It is a systematic diagram showing an embodiment of a flow cytometer according to the present invention. It is explanatory drawing which showed the operating condition of the partition means. It is explanatory drawing which showed other embodiment of the flow cytometer which concerns on this invention, and its operating condition.
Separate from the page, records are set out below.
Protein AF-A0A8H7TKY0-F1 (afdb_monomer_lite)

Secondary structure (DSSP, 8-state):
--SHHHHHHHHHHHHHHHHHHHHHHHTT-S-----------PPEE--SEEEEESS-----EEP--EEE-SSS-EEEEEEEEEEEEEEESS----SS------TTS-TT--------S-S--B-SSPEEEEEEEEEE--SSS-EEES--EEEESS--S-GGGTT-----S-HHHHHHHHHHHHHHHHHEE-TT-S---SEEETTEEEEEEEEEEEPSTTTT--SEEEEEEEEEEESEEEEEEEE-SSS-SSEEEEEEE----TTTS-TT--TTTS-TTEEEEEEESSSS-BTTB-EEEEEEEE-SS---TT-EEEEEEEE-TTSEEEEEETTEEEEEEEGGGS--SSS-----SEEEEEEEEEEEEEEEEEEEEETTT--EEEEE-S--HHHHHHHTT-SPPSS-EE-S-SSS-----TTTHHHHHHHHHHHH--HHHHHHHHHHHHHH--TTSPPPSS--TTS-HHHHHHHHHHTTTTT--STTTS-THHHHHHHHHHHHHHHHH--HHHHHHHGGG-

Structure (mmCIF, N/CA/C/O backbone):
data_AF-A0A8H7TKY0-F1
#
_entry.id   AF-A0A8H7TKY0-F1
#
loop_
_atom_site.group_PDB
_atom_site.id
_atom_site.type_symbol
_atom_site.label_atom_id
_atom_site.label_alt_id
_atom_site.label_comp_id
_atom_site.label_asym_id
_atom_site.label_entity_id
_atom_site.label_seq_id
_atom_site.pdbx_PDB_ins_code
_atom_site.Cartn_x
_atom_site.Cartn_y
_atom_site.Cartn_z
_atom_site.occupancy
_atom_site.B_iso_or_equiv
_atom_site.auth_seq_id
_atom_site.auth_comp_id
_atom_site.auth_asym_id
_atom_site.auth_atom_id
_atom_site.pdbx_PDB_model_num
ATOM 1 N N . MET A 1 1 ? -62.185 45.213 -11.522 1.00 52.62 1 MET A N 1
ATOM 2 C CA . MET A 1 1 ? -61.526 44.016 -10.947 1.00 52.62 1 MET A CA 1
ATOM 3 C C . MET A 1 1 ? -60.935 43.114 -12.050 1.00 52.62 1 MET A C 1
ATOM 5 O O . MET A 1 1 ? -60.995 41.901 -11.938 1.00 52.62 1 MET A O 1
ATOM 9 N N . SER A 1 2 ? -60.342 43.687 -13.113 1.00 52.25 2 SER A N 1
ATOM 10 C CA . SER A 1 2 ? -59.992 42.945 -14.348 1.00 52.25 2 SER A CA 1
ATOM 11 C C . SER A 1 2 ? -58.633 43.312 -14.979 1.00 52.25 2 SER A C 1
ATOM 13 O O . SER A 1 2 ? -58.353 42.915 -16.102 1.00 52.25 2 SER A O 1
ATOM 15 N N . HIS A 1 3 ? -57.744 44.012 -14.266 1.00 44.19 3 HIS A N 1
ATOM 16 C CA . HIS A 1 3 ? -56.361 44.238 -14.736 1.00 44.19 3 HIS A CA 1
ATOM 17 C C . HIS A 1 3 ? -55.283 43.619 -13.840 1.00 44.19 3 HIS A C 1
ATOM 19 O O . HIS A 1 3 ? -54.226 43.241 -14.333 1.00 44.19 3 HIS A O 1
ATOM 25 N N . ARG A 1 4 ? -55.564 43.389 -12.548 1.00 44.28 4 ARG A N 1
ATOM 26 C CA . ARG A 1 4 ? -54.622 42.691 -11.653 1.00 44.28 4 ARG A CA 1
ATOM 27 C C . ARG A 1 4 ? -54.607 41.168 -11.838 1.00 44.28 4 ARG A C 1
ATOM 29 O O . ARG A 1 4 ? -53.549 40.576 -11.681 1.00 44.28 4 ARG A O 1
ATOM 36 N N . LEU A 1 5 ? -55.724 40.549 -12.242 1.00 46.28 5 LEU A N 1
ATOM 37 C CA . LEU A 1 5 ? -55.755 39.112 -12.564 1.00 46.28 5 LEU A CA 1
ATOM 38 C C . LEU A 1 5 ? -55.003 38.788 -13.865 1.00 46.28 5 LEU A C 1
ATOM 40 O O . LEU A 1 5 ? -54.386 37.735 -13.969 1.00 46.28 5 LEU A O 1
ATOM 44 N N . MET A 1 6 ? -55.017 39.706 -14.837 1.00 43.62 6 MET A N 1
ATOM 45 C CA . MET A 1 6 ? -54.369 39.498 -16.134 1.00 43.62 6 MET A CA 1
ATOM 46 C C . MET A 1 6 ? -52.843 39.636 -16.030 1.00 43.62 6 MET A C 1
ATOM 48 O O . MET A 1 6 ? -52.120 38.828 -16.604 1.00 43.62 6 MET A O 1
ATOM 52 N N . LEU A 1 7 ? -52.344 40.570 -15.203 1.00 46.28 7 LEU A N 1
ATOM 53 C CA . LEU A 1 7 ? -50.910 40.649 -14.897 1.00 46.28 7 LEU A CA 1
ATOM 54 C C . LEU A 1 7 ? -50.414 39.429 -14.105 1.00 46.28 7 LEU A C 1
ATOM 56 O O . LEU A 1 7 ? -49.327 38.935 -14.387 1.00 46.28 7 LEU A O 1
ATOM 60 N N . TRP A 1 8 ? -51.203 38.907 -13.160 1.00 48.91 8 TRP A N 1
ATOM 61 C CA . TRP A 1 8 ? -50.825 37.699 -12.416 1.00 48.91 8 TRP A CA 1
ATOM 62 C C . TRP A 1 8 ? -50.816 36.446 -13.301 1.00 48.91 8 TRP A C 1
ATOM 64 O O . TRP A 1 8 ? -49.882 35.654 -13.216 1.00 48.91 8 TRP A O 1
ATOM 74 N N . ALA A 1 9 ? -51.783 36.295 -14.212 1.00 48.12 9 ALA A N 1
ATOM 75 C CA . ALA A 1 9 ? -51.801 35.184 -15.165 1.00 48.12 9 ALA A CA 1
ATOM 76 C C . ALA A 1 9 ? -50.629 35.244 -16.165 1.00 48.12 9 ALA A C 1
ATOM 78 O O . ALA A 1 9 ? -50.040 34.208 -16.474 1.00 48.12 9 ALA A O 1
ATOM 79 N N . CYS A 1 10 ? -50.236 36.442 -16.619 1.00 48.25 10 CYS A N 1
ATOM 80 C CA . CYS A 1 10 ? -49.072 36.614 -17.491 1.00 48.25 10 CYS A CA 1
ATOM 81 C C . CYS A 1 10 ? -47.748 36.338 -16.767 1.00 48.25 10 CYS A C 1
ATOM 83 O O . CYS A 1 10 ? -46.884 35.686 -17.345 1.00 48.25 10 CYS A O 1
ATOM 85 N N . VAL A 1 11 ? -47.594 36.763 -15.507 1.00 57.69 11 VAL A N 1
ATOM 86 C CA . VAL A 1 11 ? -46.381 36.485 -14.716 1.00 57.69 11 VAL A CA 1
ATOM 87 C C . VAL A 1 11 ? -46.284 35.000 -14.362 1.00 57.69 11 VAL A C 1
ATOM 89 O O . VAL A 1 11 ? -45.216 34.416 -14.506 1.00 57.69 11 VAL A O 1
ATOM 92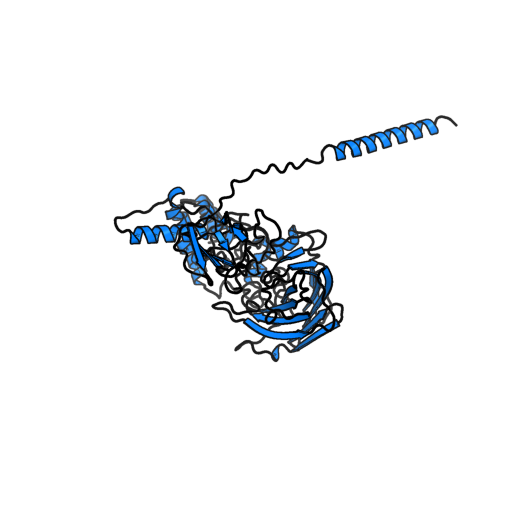 N N . VAL A 1 12 ? -47.394 34.347 -14.002 1.00 58.78 12 VAL A N 1
ATOM 93 C CA . VAL A 1 12 ? -47.418 32.899 -13.736 1.00 58.78 12 VAL A CA 1
ATOM 94 C C . VAL A 1 12 ? -47.158 32.090 -15.015 1.00 58.78 12 VAL A C 1
ATOM 96 O O . VAL A 1 12 ? -46.405 31.122 -14.960 1.00 58.78 12 VAL A O 1
ATOM 99 N N . CYS A 1 13 ? -47.662 32.513 -16.183 1.00 45.72 13 CYS A N 1
ATOM 100 C CA . CYS A 1 13 ? -47.323 31.881 -17.467 1.00 45.72 13 CYS A CA 1
ATOM 101 C C . CYS A 1 13 ? -45.867 32.116 -17.893 1.00 45.72 13 CYS A C 1
ATOM 103 O O . CYS A 1 13 ? -45.270 31.223 -18.492 1.00 45.72 13 CYS A O 1
ATOM 105 N N . LEU A 1 14 ? -45.275 33.280 -17.599 1.00 45.69 14 LEU A N 1
ATOM 106 C CA . LEU A 1 14 ? -43.862 33.535 -17.900 1.00 45.69 14 LEU A CA 1
ATOM 107 C C . LEU A 1 14 ? -42.947 32.713 -16.985 1.00 45.69 14 LEU A C 1
ATOM 109 O O . LEU A 1 14 ? -41.979 32.128 -17.457 1.00 45.69 14 LEU A O 1
ATOM 113 N N . VAL A 1 15 ? -43.285 32.618 -15.697 1.00 49.97 15 VAL A N 1
ATOM 114 C CA . VAL A 1 15 ? -42.521 31.853 -14.702 1.00 49.97 15 VAL A CA 1
ATOM 115 C C . VAL A 1 15 ? -42.660 30.346 -14.942 1.00 49.97 15 VAL A C 1
ATOM 117 O O . VAL A 1 15 ? -41.656 29.645 -14.888 1.00 49.97 15 VAL A O 1
ATOM 120 N N . LEU A 1 16 ? -43.843 29.842 -15.317 1.00 43.59 16 LEU A N 1
ATOM 121 C CA . LEU A 1 16 ? -44.032 28.432 -15.697 1.00 43.59 16 LEU A CA 1
ATOM 122 C C . LEU A 1 16 ? -43.372 28.078 -17.037 1.00 43.59 16 LEU A C 1
ATOM 124 O O . LEU A 1 16 ? -42.866 26.968 -17.170 1.00 43.59 16 LEU A O 1
ATOM 128 N N . ASN A 1 17 ? -43.308 29.000 -18.006 1.00 43.00 17 ASN A N 1
ATOM 129 C CA . ASN A 1 17 ? -42.557 28.773 -19.245 1.00 43.00 17 ASN A CA 1
ATOM 130 C C . ASN A 1 17 ? -41.040 28.865 -19.036 1.00 43.00 17 ASN A C 1
ATOM 132 O O . ASN A 1 17 ? -40.314 28.098 -19.664 1.00 43.00 17 ASN A O 1
ATOM 136 N N . LEU A 1 18 ? -40.544 29.725 -18.135 1.00 40.66 18 LEU A N 1
ATOM 137 C CA . LEU A 1 18 ? -39.127 29.734 -17.748 1.00 40.66 18 LEU A CA 1
ATOM 138 C C . LEU A 1 18 ? -38.752 28.491 -16.928 1.00 40.66 18 LEU A C 1
ATOM 140 O O . LEU A 1 18 ? -37.721 27.890 -17.193 1.00 40.66 18 LEU A O 1
ATOM 144 N N . LEU A 1 19 ? -39.594 28.032 -15.998 1.00 38.62 19 LEU A N 1
ATOM 145 C CA . LEU A 1 19 ? -39.351 26.786 -15.257 1.00 38.62 19 LEU A CA 1
ATOM 146 C C . LEU A 1 19 ? -39.496 25.549 -16.155 1.00 38.62 19 LEU A C 1
ATOM 148 O O . LEU A 1 19 ? -38.682 24.638 -16.063 1.00 38.62 19 LEU A O 1
ATOM 152 N N . GLY A 1 20 ? -40.459 25.531 -17.080 1.00 37.75 20 GLY A N 1
ATOM 153 C CA . GLY A 1 20 ? -40.631 24.452 -18.056 1.00 37.75 20 GLY A CA 1
ATOM 154 C C . GLY A 1 20 ? -39.500 24.374 -19.085 1.00 37.75 20 GLY A C 1
ATOM 155 O O . GLY A 1 20 ? -39.097 23.276 -19.457 1.00 37.75 20 GLY A O 1
ATOM 156 N N . SER A 1 21 ? -38.930 25.511 -19.498 1.00 36.53 21 SER A N 1
ATOM 157 C CA . SER A 1 21 ? -37.765 25.547 -20.397 1.00 36.53 21 SER A CA 1
ATOM 158 C C . SER A 1 21 ? -36.439 25.302 -19.673 1.00 36.53 21 SER A C 1
ATOM 160 O O . SER A 1 21 ? -35.565 24.677 -20.261 1.00 36.53 21 SER A O 1
ATOM 162 N N . VAL A 1 22 ? -36.303 25.662 -18.392 1.00 35.75 22 VAL A N 1
ATOM 163 C CA . VAL A 1 22 ? -35.135 25.292 -17.568 1.00 35.75 22 VAL A CA 1
ATOM 164 C C . VAL A 1 22 ? -35.162 23.804 -17.196 1.00 35.75 22 VAL A C 1
ATOM 166 O O . VAL A 1 22 ? -34.120 23.156 -17.213 1.00 35.75 22 VAL A O 1
ATOM 169 N N . ILE A 1 23 ? -36.339 23.212 -16.967 1.00 34.69 23 ILE A N 1
ATOM 170 C CA . ILE A 1 23 ? -36.475 21.765 -16.727 1.00 34.69 23 ILE A CA 1
ATOM 171 C C . ILE A 1 23 ? -36.312 20.973 -18.039 1.00 34.69 23 ILE A C 1
ATOM 173 O O . ILE A 1 23 ? -35.654 19.935 -18.042 1.00 34.69 23 ILE A O 1
ATOM 177 N N . ALA A 1 24 ? -36.808 21.473 -19.179 1.00 31.95 24 ALA A N 1
ATOM 178 C CA . ALA A 1 24 ? -36.629 20.816 -20.480 1.00 31.95 24 ALA A CA 1
ATOM 179 C C . ALA A 1 24 ? -35.225 21.002 -21.094 1.00 31.95 24 ALA A C 1
ATOM 181 O O . ALA A 1 24 ? -34.793 20.137 -21.855 1.00 31.95 24 ALA A O 1
ATOM 182 N N . ALA A 1 25 ? -34.504 22.080 -20.759 1.00 31.81 25 ALA A N 1
ATOM 183 C CA . ALA A 1 25 ? -33.097 22.270 -21.130 1.00 31.81 25 ALA A CA 1
ATOM 184 C C . ALA A 1 25 ? -32.143 21.499 -20.198 1.00 31.81 25 ALA A C 1
ATOM 186 O O . ALA A 1 25 ? -31.136 20.978 -20.660 1.00 31.81 25 ALA A O 1
ATOM 187 N N . SER A 1 26 ? -32.495 21.323 -18.918 1.00 31.64 26 SER A N 1
ATOM 188 C CA . SER A 1 26 ? -31.722 20.504 -17.967 1.00 31.64 26 SER A CA 1
ATOM 189 C C . SER A 1 26 ? -31.904 18.987 -18.175 1.00 31.64 26 SER A C 1
ATOM 191 O O . SER A 1 26 ? -31.040 18.196 -17.808 1.00 31.64 26 SER A O 1
ATOM 193 N N . LEU A 1 27 ? -32.985 18.556 -18.840 1.00 30.58 27 LEU A N 1
ATOM 194 C CA . LEU A 1 27 ? -33.242 17.141 -19.168 1.00 30.58 27 LEU A CA 1
ATOM 195 C C . LEU A 1 27 ? -32.846 16.729 -20.600 1.00 30.58 27 LEU A C 1
ATOM 197 O O . LEU A 1 27 ? -33.027 15.565 -20.957 1.00 30.58 27 LEU A O 1
ATOM 201 N N . LYS A 1 28 ? -32.309 17.642 -21.424 1.00 28.28 28 LYS A N 1
ATOM 202 C CA . LYS A 1 28 ? -31.842 17.331 -22.793 1.00 28.28 28 LYS A CA 1
ATOM 203 C C . LYS A 1 28 ? -30.329 17.406 -23.003 1.00 28.28 28 LYS A C 1
ATOM 205 O O . LYS A 1 28 ? -29.870 16.849 -23.992 1.00 28.28 28 LYS A O 1
ATOM 210 N N . ASP A 1 29 ? -29.585 17.956 -22.045 1.00 28.41 29 ASP A N 1
ATOM 211 C CA . ASP A 1 29 ? -28.115 17.922 -22.002 1.00 28.41 29 ASP A CA 1
ATOM 212 C C . ASP A 1 29 ? -27.596 17.226 -20.732 1.00 28.41 29 ASP A C 1
ATOM 214 O O . ASP A 1 29 ? -26.547 17.568 -20.188 1.00 28.41 29 ASP A O 1
ATOM 218 N N . ALA A 1 30 ? -28.293 16.181 -20.270 1.00 26.41 30 ALA A N 1
ATOM 219 C CA . ALA A 1 30 ? -27.563 15.110 -19.606 1.00 26.41 30 ALA A CA 1
ATOM 220 C C . ALA A 1 30 ? -26.617 14.554 -20.676 1.00 26.41 30 ALA A C 1
ATOM 222 O O . ALA A 1 30 ? -27.116 14.065 -21.698 1.00 26.41 30 ALA A O 1
ATOM 223 N N . PRO A 1 31 ? -25.283 14.628 -20.511 1.00 24.70 31 PRO A N 1
ATOM 224 C CA . PRO A 1 31 ? -24.414 13.918 -21.417 1.00 24.70 31 PRO A CA 1
ATOM 225 C C . PRO A 1 31 ? -24.878 12.474 -21.320 1.00 24.70 31 PRO A C 1
ATOM 227 O O . PRO A 1 31 ? -24.784 11.854 -20.259 1.00 24.70 31 PRO A O 1
ATOM 230 N N . SER A 1 32 ? -25.391 11.923 -22.421 1.00 25.58 32 SER A N 1
ATOM 231 C CA . SER A 1 32 ? -25.252 10.499 -22.607 1.00 25.58 32 SER A CA 1
ATOM 232 C C . SER A 1 32 ? -23.746 10.301 -22.581 1.00 25.58 32 SER A C 1
ATOM 234 O O . SER A 1 32 ? -23.063 10.478 -23.593 1.00 25.58 32 SER A O 1
ATOM 236 N N . THR A 1 33 ? -23.204 9.960 -21.420 1.00 27.91 33 THR A N 1
ATOM 237 C CA . THR A 1 33 ? -21.999 9.169 -21.337 1.00 27.91 33 THR A CA 1
ATOM 238 C C . THR A 1 33 ? -22.371 7.829 -21.971 1.00 27.91 33 THR A C 1
ATOM 240 O O . THR A 1 33 ? -22.430 6.781 -21.341 1.00 27.91 33 THR A O 1
ATOM 243 N N . LYS A 1 34 ? -22.489 7.835 -23.308 1.00 24.19 34 LYS A N 1
ATOM 244 C CA . LYS A 1 34 ? -21.599 6.995 -24.082 1.00 24.19 34 LYS A CA 1
ATOM 245 C C . LYS A 1 34 ? -20.238 7.300 -23.489 1.00 24.19 34 LYS A C 1
ATOM 247 O O . LYS A 1 34 ? -19.575 8.261 -23.870 1.00 24.19 34 LYS A O 1
ATOM 252 N N . ILE A 1 35 ? -19.882 6.521 -22.470 1.00 28.77 35 ILE A N 1
ATOM 253 C CA . ILE A 1 35 ? -18.505 6.180 -22.224 1.00 28.77 35 ILE A CA 1
ATOM 254 C C . ILE A 1 35 ? -18.076 5.760 -23.616 1.00 28.77 35 ILE A C 1
ATOM 256 O O . ILE A 1 35 ? -18.439 4.691 -24.107 1.00 28.77 35 ILE A O 1
ATOM 260 N N . SER A 1 36 ? -17.426 6.683 -24.320 1.00 25.06 36 SER A N 1
ATOM 261 C CA . SER A 1 36 ? -16.478 6.293 -25.321 1.00 25.06 36 SER A CA 1
ATOM 262 C C . SER A 1 36 ? -15.538 5.432 -24.506 1.00 25.06 36 SER A C 1
ATOM 264 O O . SER A 1 36 ? -14.638 5.928 -23.829 1.00 25.06 36 SER A O 1
ATOM 266 N N . GLN A 1 37 ? -15.819 4.129 -24.492 1.00 30.22 37 GLN A N 1
ATOM 267 C CA . GLN A 1 37 ? -14.786 3.141 -24.405 1.00 30.22 37 GLN A CA 1
ATOM 268 C C . GLN A 1 37 ? -13.928 3.451 -25.635 1.00 30.22 37 GLN A C 1
ATOM 270 O O . GLN A 1 37 ? -13.966 2.762 -26.646 1.00 30.22 37 GLN A O 1
ATOM 275 N N . LYS A 1 38 ? -13.071 4.474 -25.519 1.00 27.11 38 LYS A N 1
ATOM 276 C CA . LYS A 1 38 ? -11.665 4.211 -25.718 1.00 27.11 38 LYS A CA 1
ATOM 277 C C . LYS A 1 38 ? -11.400 3.028 -24.798 1.00 27.11 38 LYS A C 1
ATOM 279 O O . LYS A 1 38 ? -11.048 3.187 -23.635 1.00 27.11 38 LYS A O 1
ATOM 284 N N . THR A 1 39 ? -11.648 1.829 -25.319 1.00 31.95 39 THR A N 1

It is a conceptual diagram of the general flow cytometer of a prior art.

Explanation of symbols

10 ......... Flow chamber, 12 ......... Insertion nozzle, 14 ......... Sample liquid, 16 ......... Supply port (sheath liquid), 18 ......... Sheath liquid, 20 ......... Flow cell, 22 ... ... Laser light source, 24 ... Detector, 26 ... Data processor, 28 ... Sorting means, 30 ... Charger, 32a, 32b ......... Deflecting plates, 34a, 34b, 34c ... ... collection container, 36 ... flow path, 38, 38A, 38B ... partitioning means, 40 ... controller.

Claims (4)

  A flow cytometer comprising: a main body part for individually identifying the fine particles in a process of flowing a sample liquid in which a plurality of fine particles are suspended in the flow cell; and a fine particle sorting means on the sample liquid discharge side of the flow cell The flow cytometer according to claim 1, wherein a partition means for restricting the flow path is attached to the flow path of the sample liquid connecting the flow cell and the sorting means.   The flow cytometer according to claim 1, further comprising a control unit that controls the operation of the partitioning unit in accordance with a time at which the particulates identified by the main body pass through the partitioning unit.   The flow cytometer according to claim 1 or 2, wherein the partitioning means is disposed in the flow path in two stages in the vertical direction.   The amount of restriction in the flow path by the partitioning means is 70 to 80% of the cross section of the flow path, and the sample liquid flows in the remaining 20 to 30% of the flow path cross section, but the fine particles cannot be passed. The flow cytometer according to any one of claims 1 to 3.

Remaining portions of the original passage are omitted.